#### EXERCISE DETAILS
Here the job is to transcribe the data verbatim while leaving each picture out.

Entries taken from a collection
■ ■ ■ ■ ■
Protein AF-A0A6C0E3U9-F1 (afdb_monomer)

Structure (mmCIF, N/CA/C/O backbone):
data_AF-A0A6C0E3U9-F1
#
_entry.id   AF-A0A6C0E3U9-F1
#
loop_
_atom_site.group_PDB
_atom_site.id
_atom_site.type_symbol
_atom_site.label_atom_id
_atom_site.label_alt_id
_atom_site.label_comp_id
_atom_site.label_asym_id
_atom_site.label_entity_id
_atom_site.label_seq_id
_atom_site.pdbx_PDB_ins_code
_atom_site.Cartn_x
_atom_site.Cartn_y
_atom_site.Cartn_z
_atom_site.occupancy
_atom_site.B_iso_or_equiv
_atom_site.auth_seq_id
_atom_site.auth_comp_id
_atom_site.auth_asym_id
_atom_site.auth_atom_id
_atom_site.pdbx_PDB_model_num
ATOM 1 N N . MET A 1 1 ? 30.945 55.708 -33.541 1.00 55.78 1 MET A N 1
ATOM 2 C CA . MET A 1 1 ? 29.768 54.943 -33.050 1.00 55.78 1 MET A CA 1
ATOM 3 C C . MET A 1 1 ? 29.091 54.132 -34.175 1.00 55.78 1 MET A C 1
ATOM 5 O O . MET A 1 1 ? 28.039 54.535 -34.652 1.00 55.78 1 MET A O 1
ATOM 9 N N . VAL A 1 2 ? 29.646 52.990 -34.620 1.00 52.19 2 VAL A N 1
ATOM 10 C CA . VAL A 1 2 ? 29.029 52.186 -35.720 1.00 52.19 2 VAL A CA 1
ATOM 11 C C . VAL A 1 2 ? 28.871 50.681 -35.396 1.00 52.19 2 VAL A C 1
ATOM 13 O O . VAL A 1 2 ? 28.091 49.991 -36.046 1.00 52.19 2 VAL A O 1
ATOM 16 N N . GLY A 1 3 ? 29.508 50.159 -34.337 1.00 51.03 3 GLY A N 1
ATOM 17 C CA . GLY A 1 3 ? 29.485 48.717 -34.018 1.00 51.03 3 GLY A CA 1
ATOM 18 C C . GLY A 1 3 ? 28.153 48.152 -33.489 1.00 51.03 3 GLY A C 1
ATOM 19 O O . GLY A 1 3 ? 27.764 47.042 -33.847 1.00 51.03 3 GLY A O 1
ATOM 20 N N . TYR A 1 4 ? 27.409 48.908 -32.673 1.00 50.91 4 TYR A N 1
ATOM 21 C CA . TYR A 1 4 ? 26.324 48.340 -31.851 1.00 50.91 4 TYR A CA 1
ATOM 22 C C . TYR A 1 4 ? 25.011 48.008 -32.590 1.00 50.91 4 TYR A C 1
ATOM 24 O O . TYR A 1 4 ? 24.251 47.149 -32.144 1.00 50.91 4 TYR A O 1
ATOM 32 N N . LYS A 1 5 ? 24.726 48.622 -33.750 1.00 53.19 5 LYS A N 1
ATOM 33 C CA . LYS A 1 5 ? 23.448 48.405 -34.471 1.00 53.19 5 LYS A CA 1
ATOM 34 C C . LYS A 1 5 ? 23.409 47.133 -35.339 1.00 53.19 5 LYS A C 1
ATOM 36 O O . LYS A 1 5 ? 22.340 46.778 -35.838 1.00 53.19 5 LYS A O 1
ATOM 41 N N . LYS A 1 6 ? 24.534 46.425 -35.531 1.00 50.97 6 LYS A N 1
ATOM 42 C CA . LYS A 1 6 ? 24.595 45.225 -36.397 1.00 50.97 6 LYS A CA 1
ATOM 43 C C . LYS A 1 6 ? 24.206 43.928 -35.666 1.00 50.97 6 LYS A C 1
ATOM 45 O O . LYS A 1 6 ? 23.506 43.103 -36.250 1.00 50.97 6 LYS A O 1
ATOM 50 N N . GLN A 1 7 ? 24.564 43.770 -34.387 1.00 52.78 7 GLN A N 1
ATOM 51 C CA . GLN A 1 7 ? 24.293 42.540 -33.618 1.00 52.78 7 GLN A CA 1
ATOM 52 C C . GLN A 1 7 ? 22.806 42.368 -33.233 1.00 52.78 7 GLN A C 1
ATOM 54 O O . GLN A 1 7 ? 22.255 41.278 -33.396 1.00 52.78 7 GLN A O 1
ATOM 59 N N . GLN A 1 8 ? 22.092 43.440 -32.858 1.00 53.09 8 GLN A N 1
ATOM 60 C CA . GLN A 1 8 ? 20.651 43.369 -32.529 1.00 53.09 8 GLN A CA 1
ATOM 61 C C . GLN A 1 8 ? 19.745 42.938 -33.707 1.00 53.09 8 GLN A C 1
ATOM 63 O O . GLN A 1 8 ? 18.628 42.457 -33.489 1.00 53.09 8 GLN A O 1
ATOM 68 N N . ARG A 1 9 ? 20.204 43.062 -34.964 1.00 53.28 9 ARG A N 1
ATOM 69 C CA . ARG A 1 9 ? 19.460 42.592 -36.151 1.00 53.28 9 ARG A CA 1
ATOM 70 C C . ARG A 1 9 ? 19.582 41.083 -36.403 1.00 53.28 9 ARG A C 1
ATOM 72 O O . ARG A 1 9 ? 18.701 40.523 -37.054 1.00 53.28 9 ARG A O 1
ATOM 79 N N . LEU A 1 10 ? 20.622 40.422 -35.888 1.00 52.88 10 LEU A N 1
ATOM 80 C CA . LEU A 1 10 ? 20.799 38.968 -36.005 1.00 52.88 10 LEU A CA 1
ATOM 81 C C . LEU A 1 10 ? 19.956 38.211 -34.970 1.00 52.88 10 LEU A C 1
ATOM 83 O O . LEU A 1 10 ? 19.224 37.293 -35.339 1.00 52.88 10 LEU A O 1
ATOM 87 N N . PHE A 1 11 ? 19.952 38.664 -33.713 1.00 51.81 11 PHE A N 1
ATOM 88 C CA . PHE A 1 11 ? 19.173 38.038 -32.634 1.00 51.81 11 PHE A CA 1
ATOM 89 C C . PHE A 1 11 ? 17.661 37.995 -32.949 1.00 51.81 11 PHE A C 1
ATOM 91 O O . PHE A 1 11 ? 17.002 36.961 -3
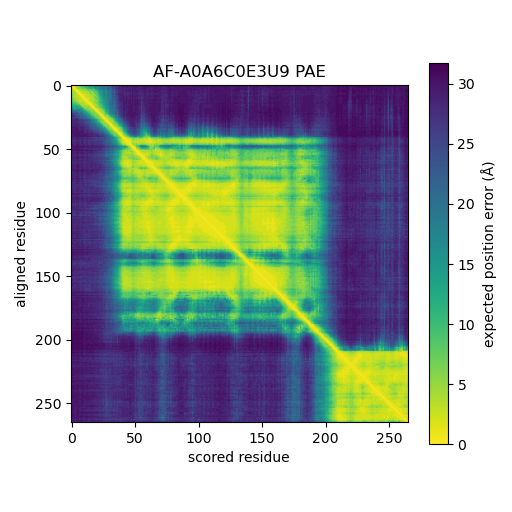2.832 1.00 51.81 11 PHE A O 1
ATOM 98 N N . ASN A 1 12 ? 17.124 39.091 -33.498 1.00 52.78 12 ASN A N 1
ATOM 99 C CA . ASN A 1 12 ? 15.716 39.197 -33.899 1.00 52.78 12 ASN A CA 1
ATOM 100 C C . ASN A 1 12 ? 15.325 38.376 -35.149 1.00 52.78 12 ASN A C 1
ATOM 102 O O . ASN A 1 12 ? 14.130 38.208 -35.411 1.00 52.78 12 ASN A O 1
ATOM 106 N N . LYS A 1 13 ? 16.285 37.846 -35.925 1.00 51.62 13 LYS A N 1
ATOM 107 C CA . LYS A 1 13 ? 15.997 36.934 -37.051 1.00 51.62 13 LYS A CA 1
ATOM 108 C C . LYS A 1 13 ? 15.848 35.474 -36.611 1.00 51.62 13 LYS A C 1
ATOM 110 O O . LYS A 1 13 ? 15.095 34.742 -37.253 1.00 51.62 13 LYS A O 1
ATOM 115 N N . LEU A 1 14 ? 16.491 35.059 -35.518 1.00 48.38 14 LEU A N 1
■ ■ ■ ■ ■
#### SOLUTION FOR THIS PROBLEM
Protein AF-A0A6C0E3U9-F1 (afdb_monomer)

Structure (mmCIF, N/CA/C/O backbone):
data_AF-A0A6C0E3U9-F1
#
_entry.id   AF-A0A6C0E3U9-F1
#
loop_
_atom_site.group_PDB
_atom_site.id
_atom_site.type_symbol
_atom_site.label_atom_id
_atom_site.label_alt_id
_atom_site.label_comp_id
_atom_site.label_asym_id
_atom_site.label_entity_id
_atom_site.label_seq_id
_atom_site.pdbx_PDB_ins_code
_atom_site.Cartn_x
_atom_site.Cartn_y
_atom_site.Cartn_z
_atom_site.occupancy
_atom_site.B_iso_or_equiv
_atom_site.auth_seq_id
_atom_site.auth_comp_id
_atom_site.auth_asym_id
_atom_site.auth_atom_id
_atom_site.pdbx_PDB_model_num
ATOM 1 N N . MET A 1 1 ? 30.945 55.708 -33.541 1.00 55.78 1 MET A N 1
ATOM 2 C CA . MET A 1 1 ? 29.768 54.943 -33.050 1.00 55.78 1 MET A CA 1
ATOM 3 C C . MET A 1 1 ? 29.091 54.132 -34.175 1.00 55.78 1 MET A C 1
ATOM 5 O O . MET A 1 1 ? 28.039 54.535 -34.652 1.00 55.78 1 MET A O 1
ATOM 9 N N . VAL A 1 2 ? 29.646 52.990 -34.620 1.00 52.19 2 VAL A N 1
ATOM 10 C CA . VAL A 1 2 ? 29.029 52.186 -35.720 1.00 52.19 2 VAL A CA 1
ATOM 11 C C . VAL A 1 2 ? 28.871 50.681 -35.396 1.00 52.19 2 VAL A C 1
ATOM 13 O O . VAL A 1 2 ? 28.091 49.991 -36.046 1.00 52.19 2 VAL A O 1
ATOM 16 N N . GLY A 1 3 ? 29.508 50.159 -34.337 1.00 51.03 3 GLY A N 1
ATOM 17 C CA . GLY A 1 3 ? 29.485 48.717 -34.018 1.00 51.03 3 GLY A CA 1
ATOM 18 C C . GLY A 1 3 ? 28.153 48.152 -33.489 1.00 51.03 3 GLY A C 1
ATOM 19 O O . GLY A 1 3 ? 27.764 47.042 -33.847 1.00 51.03 3 GLY A O 1
ATOM 20 N N . TYR A 1 4 ? 27.409 48.908 -32.673 1.00 50.91 4 TYR A N 1
ATOM 21 C CA . TYR A 1 4 ? 26.324 48.340 -31.851 1.00 50.91 4 TYR A CA 1
ATOM 22 C C . TYR A 1 4 ? 25.011 48.008 -32.590 1.00 50.91 4 TYR A C 1
ATOM 24 O O . TYR A 1 4 ? 24.251 47.149 -32.144 1.00 50.91 4 TYR A O 1
ATOM 32 N N . LYS A 1 5 ? 24.726 48.622 -33.750 1.00 53.19 5 LYS A N 1
ATOM 33 C CA . LYS A 1 5 ? 23.448 48.405 -34.471 1.00 53.19 5 LYS A CA 1
ATOM 34 C C . LYS A 1 5 ? 23.409 47.133 -35.339 1.00 53.19 5 LYS A C 1
ATOM 36 O O . LYS A 1 5 ? 22.340 46.778 -35.838 1.00 53.19 5 LYS A O 1
ATOM 41 N N . LYS A 1 6 ? 24.534 46.425 -35.531 1.00 50.97 6 LYS A N 1
ATOM 42 C CA . LYS A 1 6 ? 24.595 45.225 -36.397 1.00 50.97 6 LYS A CA 1
ATOM 43 C C . LYS A 1 6 ? 24.206 43.928 -35.666 1.00 50.97 6 LYS A C 1
ATOM 45 O O . LYS A 1 6 ? 23.506 43.103 -36.250 1.00 50.97 6 LYS A O 1
ATOM 50 N N . GLN A 1 7 ? 24.564 43.770 -34.387 1.00 52.78 7 GLN A N 1
ATOM 51 C CA . GLN A 1 7 ? 24.293 42.540 -33.618 1.00 52.78 7 GLN A CA 1
ATOM 52 C C . GLN A 1 7 ? 22.806 42.368 -33.233 1.00 52.78 7 GLN A C 1
ATOM 54 O O . GLN A 1 7 ? 22.255 41.278 -33.396 1.00 52.78 7 GLN A O 1
ATOM 59 N N . GLN A 1 8 ? 22.092 43.440 -32.858 1.00 53.09 8 GLN A N 1
ATOM 60 C CA . GLN A 1 8 ? 20.651 43.369 -32.529 1.00 53.09 8 GLN A CA 1
ATOM 61 C C . GLN A 1 8 ? 19.745 42.938 -33.707 1.00 53.09 8 GLN A C 1
ATOM 63 O O . GLN A 1 8 ? 18.628 42.457 -33.489 1.00 53.09 8 GLN A O 1
ATOM 68 N N . ARG A 1 9 ? 20.204 43.062 -34.964 1.00 53.28 9 ARG A N 1
ATOM 69 C CA . ARG A 1 9 ? 19.460 42.592 -36.151 1.00 53.28 9 ARG A CA 1
ATOM 70 C C . ARG A 1 9 ? 19.582 41.083 -36.403 1.00 53.28 9 ARG A C 1
ATOM 72 O O . ARG A 1 9 ? 18.701 40.523 -37.054 1.00 53.28 9 ARG A O 1
ATOM 79 N N . LEU A 1 10 ? 20.622 40.422 -35.888 1.00 52.88 10 LEU A N 1
ATOM 80 C CA . LEU A 1 10 ? 20.799 38.968 -36.005 1.00 52.88 10 LEU A CA 1
ATOM 81 C C . LEU A 1 10 ? 19.956 38.211 -34.970 1.00 52.88 10 LEU A C 1
ATOM 83 O O . LEU A 1 10 ? 19.224 37.293 -35.339 1.00 52.88 10 LEU A O 1
ATOM 87 N N . PHE A 1 11 ? 19.952 38.664 -33.713 1.00 51.81 11 PHE A N 1
ATOM 88 C CA . PHE A 1 11 ? 19.173 38.038 -32.634 1.00 51.81 11 PHE A CA 1
ATOM 89 C C . PHE A 1 11 ? 17.661 37.995 -32.949 1.00 51.81 11 PHE A C 1
ATOM 91 O O . PHE A 1 11 ? 17.002 36.961 -3
2.832 1.00 51.81 11 PHE A O 1
ATOM 98 N N . ASN A 1 12 ? 17.124 39.091 -33.498 1.00 52.78 12 ASN A N 1
ATOM 99 C CA . ASN A 1 12 ? 15.716 39.197 -33.899 1.00 52.78 12 ASN A CA 1
ATOM 100 C C . ASN A 1 12 ? 15.325 38.376 -35.149 1.00 52.78 12 ASN A C 1
ATOM 102 O O . ASN A 1 12 ? 14.130 38.208 -35.411 1.00 52.78 12 ASN A O 1
ATOM 106 N N . LYS A 1 13 ? 16.285 37.846 -35.925 1.00 51.62 13 LYS A N 1
ATOM 107 C CA . LYS A 1 13 ? 15.997 36.934 -37.051 1.00 51.62 13 LYS A CA 1
ATOM 108 C C . LYS A 1 13 ? 15.848 35.474 -36.611 1.00 51.62 13 LYS A C 1
ATOM 110 O O . LYS A 1 13 ? 15.095 34.742 -37.253 1.00 51.62 13 LYS A O 1
ATOM 115 N N . LEU A 1 14 ? 16.491 35.059 -35.518 1.00 48.38 14 LEU A N 1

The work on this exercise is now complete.